▶ _Task material_
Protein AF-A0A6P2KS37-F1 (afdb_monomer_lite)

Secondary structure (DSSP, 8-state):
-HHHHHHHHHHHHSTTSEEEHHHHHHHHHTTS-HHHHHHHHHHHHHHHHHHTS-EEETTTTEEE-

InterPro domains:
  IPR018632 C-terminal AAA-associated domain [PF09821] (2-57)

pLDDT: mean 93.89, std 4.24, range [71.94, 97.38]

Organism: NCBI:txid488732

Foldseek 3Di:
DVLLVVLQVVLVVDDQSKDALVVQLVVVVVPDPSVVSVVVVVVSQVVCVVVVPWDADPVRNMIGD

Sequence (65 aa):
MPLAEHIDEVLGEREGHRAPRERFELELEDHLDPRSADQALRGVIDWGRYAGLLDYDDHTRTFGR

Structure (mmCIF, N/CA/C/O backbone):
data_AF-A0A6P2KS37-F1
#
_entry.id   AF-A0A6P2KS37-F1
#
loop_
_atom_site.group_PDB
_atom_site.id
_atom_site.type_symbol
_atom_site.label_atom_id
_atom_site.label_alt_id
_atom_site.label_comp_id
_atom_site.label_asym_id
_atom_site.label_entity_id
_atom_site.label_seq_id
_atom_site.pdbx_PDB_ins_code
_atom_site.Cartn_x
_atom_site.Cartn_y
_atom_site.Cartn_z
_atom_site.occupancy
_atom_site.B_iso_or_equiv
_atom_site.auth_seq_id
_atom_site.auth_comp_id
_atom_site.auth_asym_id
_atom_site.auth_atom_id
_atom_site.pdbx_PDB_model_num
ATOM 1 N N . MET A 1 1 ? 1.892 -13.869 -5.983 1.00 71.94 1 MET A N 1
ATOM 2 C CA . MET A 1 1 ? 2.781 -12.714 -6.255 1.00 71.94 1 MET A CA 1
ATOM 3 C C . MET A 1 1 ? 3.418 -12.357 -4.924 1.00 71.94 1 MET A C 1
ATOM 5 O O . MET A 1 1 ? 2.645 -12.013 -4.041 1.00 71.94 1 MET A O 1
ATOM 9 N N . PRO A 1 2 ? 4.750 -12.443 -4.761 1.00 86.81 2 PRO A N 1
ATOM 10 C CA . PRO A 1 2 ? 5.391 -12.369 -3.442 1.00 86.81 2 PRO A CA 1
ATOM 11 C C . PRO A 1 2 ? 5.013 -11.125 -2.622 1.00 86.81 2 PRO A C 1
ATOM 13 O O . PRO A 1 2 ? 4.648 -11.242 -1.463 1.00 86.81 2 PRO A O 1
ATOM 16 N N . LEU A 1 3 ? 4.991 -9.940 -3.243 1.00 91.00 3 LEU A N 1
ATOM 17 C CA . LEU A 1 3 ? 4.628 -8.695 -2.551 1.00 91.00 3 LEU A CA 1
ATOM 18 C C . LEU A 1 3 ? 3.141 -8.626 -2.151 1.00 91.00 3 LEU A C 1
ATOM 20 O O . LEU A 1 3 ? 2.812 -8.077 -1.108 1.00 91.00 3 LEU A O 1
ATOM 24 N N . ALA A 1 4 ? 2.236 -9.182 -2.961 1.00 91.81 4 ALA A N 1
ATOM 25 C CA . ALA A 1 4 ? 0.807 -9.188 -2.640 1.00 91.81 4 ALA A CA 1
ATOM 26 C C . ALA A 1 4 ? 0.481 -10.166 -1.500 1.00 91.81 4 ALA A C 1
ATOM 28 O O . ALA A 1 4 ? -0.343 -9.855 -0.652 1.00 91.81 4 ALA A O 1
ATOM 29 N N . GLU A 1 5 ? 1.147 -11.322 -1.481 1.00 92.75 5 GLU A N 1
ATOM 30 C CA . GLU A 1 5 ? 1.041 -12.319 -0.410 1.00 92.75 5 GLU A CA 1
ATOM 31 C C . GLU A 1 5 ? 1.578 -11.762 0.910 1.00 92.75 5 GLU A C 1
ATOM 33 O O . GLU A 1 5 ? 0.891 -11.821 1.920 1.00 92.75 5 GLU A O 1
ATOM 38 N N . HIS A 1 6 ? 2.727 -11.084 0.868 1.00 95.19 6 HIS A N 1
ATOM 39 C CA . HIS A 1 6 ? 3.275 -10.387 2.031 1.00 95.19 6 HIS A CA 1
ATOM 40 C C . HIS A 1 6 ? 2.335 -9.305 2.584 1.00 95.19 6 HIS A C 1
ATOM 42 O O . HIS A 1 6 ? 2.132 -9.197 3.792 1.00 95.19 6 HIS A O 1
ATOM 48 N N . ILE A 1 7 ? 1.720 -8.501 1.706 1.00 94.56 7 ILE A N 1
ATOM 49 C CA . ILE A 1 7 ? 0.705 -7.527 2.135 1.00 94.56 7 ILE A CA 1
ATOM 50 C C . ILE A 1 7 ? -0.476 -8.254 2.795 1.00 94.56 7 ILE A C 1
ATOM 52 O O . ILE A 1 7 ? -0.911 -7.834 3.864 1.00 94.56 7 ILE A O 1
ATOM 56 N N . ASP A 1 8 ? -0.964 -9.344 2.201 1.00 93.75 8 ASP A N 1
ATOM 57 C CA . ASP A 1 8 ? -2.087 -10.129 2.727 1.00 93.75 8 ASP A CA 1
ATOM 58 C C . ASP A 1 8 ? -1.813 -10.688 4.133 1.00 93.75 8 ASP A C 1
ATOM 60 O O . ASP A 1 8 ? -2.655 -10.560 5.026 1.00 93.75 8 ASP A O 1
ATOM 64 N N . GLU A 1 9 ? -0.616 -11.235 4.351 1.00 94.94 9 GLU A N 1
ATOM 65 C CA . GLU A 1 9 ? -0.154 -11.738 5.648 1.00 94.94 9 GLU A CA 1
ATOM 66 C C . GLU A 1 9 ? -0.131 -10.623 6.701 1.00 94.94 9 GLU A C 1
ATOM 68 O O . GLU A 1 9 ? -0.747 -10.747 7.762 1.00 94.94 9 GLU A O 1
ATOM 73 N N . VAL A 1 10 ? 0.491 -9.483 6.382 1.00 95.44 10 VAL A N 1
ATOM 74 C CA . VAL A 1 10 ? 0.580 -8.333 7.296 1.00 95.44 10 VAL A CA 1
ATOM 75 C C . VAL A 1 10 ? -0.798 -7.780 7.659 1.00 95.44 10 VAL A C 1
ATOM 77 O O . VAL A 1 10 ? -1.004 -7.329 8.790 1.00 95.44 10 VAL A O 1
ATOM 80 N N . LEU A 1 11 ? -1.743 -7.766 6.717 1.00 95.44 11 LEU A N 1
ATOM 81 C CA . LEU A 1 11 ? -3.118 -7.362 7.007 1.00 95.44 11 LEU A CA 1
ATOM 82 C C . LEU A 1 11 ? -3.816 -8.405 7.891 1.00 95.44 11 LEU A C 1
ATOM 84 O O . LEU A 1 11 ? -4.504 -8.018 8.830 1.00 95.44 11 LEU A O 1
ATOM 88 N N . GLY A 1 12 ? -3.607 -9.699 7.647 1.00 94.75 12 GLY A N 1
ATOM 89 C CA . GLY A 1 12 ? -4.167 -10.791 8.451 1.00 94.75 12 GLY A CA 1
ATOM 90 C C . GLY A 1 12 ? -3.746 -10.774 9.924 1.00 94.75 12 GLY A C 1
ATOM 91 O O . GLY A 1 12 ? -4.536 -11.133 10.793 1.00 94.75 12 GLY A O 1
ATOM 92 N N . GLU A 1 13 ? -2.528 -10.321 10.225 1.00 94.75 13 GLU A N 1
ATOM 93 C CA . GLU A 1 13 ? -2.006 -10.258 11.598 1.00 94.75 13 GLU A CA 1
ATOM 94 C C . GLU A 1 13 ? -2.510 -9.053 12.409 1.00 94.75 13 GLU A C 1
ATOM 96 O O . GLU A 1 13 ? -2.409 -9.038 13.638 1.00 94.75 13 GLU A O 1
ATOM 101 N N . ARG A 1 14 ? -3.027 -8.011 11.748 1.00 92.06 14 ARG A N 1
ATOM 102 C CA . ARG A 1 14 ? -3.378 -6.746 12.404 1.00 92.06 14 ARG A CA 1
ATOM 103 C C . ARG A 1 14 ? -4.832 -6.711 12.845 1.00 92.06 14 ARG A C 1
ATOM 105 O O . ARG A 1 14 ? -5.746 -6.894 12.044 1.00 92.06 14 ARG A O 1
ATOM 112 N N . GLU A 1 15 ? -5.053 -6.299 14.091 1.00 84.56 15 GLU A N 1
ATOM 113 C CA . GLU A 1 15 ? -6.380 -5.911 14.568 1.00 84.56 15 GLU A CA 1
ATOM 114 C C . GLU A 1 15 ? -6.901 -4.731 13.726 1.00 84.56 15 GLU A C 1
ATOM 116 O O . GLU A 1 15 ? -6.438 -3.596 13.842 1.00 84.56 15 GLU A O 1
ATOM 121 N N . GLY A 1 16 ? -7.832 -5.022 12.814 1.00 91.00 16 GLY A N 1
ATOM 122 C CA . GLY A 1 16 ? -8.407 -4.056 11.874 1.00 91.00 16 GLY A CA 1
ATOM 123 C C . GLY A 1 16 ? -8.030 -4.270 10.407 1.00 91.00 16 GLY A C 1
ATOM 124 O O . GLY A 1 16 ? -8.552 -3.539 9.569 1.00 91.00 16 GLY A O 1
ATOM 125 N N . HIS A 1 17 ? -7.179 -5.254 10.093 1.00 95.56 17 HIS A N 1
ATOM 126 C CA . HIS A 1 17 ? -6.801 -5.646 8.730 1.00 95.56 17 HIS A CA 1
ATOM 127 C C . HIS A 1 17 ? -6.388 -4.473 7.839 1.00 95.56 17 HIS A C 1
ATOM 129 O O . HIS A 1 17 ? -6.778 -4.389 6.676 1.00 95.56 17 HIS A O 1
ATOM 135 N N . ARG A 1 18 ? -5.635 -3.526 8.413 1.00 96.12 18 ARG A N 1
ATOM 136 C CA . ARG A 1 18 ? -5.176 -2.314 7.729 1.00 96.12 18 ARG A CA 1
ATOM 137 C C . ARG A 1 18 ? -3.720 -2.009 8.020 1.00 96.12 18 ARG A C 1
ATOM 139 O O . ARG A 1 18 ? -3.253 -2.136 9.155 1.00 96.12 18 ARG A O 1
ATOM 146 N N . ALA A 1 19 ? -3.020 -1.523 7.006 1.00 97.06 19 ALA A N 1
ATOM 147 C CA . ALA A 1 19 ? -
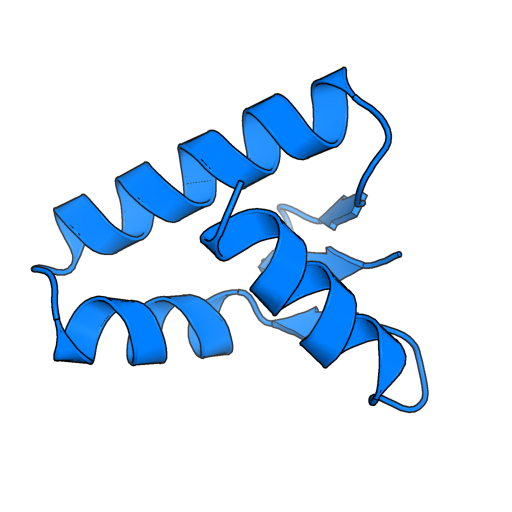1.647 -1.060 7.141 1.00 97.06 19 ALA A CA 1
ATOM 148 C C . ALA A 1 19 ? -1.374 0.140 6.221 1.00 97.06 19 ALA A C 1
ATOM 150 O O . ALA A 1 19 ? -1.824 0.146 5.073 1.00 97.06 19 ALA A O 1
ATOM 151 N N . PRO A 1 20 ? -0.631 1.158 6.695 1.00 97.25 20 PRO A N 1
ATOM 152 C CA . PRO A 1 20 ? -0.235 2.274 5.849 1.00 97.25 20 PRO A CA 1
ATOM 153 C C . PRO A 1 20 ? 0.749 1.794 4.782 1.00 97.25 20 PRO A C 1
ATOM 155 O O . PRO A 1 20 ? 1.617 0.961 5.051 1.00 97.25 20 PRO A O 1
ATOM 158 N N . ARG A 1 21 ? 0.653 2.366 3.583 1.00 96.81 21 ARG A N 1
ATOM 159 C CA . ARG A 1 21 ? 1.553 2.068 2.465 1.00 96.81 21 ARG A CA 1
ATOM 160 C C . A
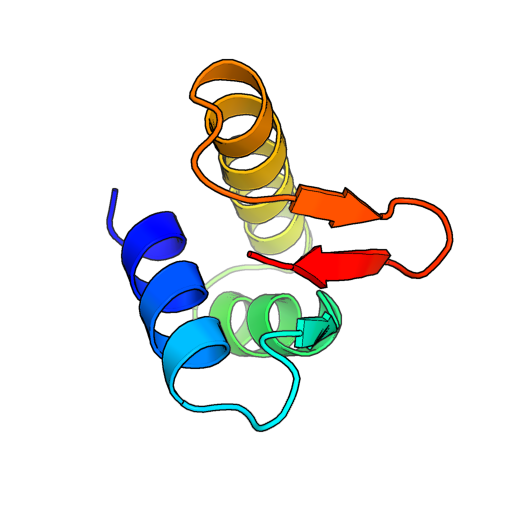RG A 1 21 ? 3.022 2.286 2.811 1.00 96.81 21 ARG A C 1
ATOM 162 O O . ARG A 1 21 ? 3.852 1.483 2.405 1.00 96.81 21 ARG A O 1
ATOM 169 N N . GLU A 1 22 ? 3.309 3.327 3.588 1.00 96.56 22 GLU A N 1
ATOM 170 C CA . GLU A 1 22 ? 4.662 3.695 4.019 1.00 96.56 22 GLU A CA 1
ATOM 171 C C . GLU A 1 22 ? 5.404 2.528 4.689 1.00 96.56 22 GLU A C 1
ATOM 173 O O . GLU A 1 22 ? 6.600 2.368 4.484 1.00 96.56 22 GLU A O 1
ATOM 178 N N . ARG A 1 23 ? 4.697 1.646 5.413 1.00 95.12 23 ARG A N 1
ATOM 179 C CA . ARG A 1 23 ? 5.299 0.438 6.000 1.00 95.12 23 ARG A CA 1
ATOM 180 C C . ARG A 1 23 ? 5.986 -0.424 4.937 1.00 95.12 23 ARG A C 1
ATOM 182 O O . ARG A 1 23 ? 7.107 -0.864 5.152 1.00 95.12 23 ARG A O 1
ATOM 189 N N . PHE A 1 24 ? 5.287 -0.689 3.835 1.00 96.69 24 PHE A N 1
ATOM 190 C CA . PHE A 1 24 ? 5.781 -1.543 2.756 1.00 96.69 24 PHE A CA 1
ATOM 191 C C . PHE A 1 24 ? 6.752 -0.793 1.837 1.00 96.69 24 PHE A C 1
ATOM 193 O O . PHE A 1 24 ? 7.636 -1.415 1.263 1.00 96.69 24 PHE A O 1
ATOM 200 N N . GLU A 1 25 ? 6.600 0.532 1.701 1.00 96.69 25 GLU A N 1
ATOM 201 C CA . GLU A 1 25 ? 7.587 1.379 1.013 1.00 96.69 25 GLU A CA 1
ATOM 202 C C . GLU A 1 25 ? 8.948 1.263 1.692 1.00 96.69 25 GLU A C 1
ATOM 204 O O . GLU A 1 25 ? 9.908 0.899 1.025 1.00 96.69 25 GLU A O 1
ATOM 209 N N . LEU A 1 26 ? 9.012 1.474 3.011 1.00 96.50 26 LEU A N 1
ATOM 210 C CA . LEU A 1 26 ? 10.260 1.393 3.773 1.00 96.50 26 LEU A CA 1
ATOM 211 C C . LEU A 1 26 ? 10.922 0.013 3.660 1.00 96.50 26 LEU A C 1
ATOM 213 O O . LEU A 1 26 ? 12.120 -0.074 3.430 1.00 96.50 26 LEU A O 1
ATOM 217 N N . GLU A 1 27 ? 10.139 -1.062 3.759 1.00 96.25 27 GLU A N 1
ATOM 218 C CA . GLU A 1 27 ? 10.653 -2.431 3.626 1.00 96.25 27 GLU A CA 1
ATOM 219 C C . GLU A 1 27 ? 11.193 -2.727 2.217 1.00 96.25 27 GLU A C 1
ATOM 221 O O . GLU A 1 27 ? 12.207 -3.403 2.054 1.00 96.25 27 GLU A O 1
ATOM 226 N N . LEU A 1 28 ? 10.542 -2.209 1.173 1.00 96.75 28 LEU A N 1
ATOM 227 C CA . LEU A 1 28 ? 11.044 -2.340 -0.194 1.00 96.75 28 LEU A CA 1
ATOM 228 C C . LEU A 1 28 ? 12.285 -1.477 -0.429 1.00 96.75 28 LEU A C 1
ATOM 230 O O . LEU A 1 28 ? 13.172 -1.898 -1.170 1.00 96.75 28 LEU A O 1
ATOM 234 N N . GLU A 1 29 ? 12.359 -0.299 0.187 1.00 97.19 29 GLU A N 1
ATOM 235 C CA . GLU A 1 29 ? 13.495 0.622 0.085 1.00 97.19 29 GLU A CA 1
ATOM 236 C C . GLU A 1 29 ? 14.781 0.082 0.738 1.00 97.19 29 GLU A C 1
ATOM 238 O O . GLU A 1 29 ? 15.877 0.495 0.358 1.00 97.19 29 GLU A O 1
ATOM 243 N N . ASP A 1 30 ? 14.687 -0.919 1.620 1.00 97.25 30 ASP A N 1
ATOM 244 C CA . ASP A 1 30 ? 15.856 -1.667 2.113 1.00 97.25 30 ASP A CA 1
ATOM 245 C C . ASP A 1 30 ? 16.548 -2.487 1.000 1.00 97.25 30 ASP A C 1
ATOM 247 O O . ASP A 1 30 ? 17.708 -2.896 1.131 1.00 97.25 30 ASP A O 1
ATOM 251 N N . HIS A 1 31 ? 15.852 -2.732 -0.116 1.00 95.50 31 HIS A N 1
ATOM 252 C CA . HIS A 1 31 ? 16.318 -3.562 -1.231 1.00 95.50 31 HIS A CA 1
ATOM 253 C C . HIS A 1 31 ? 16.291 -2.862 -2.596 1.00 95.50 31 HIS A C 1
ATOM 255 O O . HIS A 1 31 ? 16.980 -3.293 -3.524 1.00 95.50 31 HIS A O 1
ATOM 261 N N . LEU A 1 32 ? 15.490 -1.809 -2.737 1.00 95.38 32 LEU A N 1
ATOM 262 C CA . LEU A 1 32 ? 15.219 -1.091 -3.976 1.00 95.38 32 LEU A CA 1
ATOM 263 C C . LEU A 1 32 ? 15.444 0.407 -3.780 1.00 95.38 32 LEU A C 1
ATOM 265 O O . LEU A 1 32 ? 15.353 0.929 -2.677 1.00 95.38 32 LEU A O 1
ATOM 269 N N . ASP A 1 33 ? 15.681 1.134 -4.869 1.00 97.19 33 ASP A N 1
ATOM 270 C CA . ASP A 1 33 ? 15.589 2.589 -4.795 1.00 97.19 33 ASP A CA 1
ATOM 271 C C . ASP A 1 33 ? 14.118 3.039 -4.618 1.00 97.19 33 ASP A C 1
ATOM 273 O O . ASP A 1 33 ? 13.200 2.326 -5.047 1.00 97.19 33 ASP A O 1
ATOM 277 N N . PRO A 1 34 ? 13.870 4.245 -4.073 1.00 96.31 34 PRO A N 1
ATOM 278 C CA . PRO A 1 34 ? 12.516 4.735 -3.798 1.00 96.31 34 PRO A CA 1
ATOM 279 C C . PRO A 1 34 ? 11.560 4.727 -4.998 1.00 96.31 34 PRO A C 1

▶ _Work item_
Reproduce the data above exactly, but only from the line containing "ATOM 124 O O" through the line containing "ATOM 155 O O". Omit all pictures.

▶ _Answer to this task_
ATOM 124 O O . GLY A 1 16 ? -8.552 -3.539 9.569 1.00 91.00 16 GLY A O 1
ATOM 125 N N . HIS A 1 17 ? -7.179 -5.254 10.093 1.00 95.56 17 HIS A N 1
ATOM 126 C CA . HIS A 1 17 ? -6.801 -5.646 8.730 1.00 95.56 17 HIS A CA 1
ATOM 127 C C . HIS A 1 17 ? -6.388 -4.473 7.839 1.00 95.56 17 HIS A C 1
ATOM 129 O O . HIS A 1 17 ? -6.778 -4.389 6.676 1.00 95.56 17 HIS A O 1
ATOM 135 N N . ARG A 1 18 ? -5.635 -3.526 8.413 1.00 96.12 18 ARG A N 1
ATOM 136 C CA . ARG A 1 18 ? -5.176 -2.314 7.729 1.00 96.12 18 ARG A CA 1
ATOM 137 C C . ARG A 1 18 ? -3.720 -2.009 8.020 1.00 96.12 18 ARG A C 1
ATOM 139 O O . ARG A 1 18 ? -3.253 -2.136 9.155 1.00 96.12 18 ARG A O 1
ATOM 146 N N . ALA A 1 19 ? -3.020 -1.523 7.006 1.00 97.06 19 ALA A N 1
ATOM 147 C CA . ALA A 1 19 ? -
1.647 -1.060 7.141 1.00 97.06 19 ALA A CA 1
ATOM 148 C C . ALA A 1 19 ? -1.374 0.140 6.221 1.00 97.06 19 ALA A C 1
ATOM 150 O O . ALA A 1 19 ? -1.824 0.146 5.073 1.00 97.06 19 ALA A O 1
ATOM 151 N N . PRO A 1 20 ? -0.631 1.158 6.695 1.00 97.25 20 PRO A N 1
ATOM 152 C CA . PRO A 1 20 ? -0.235 2.274 5.849 1.00 97.25 20 PRO A CA 1
ATOM 153 C C . PRO A 1 20 ? 0.749 1.794 4.782 1.00 97.25 20 PRO A C 1
ATOM 155 O O . PRO A 1 20 ? 1.617 0.961 5.051 1.00 97.25 20 PRO A O 1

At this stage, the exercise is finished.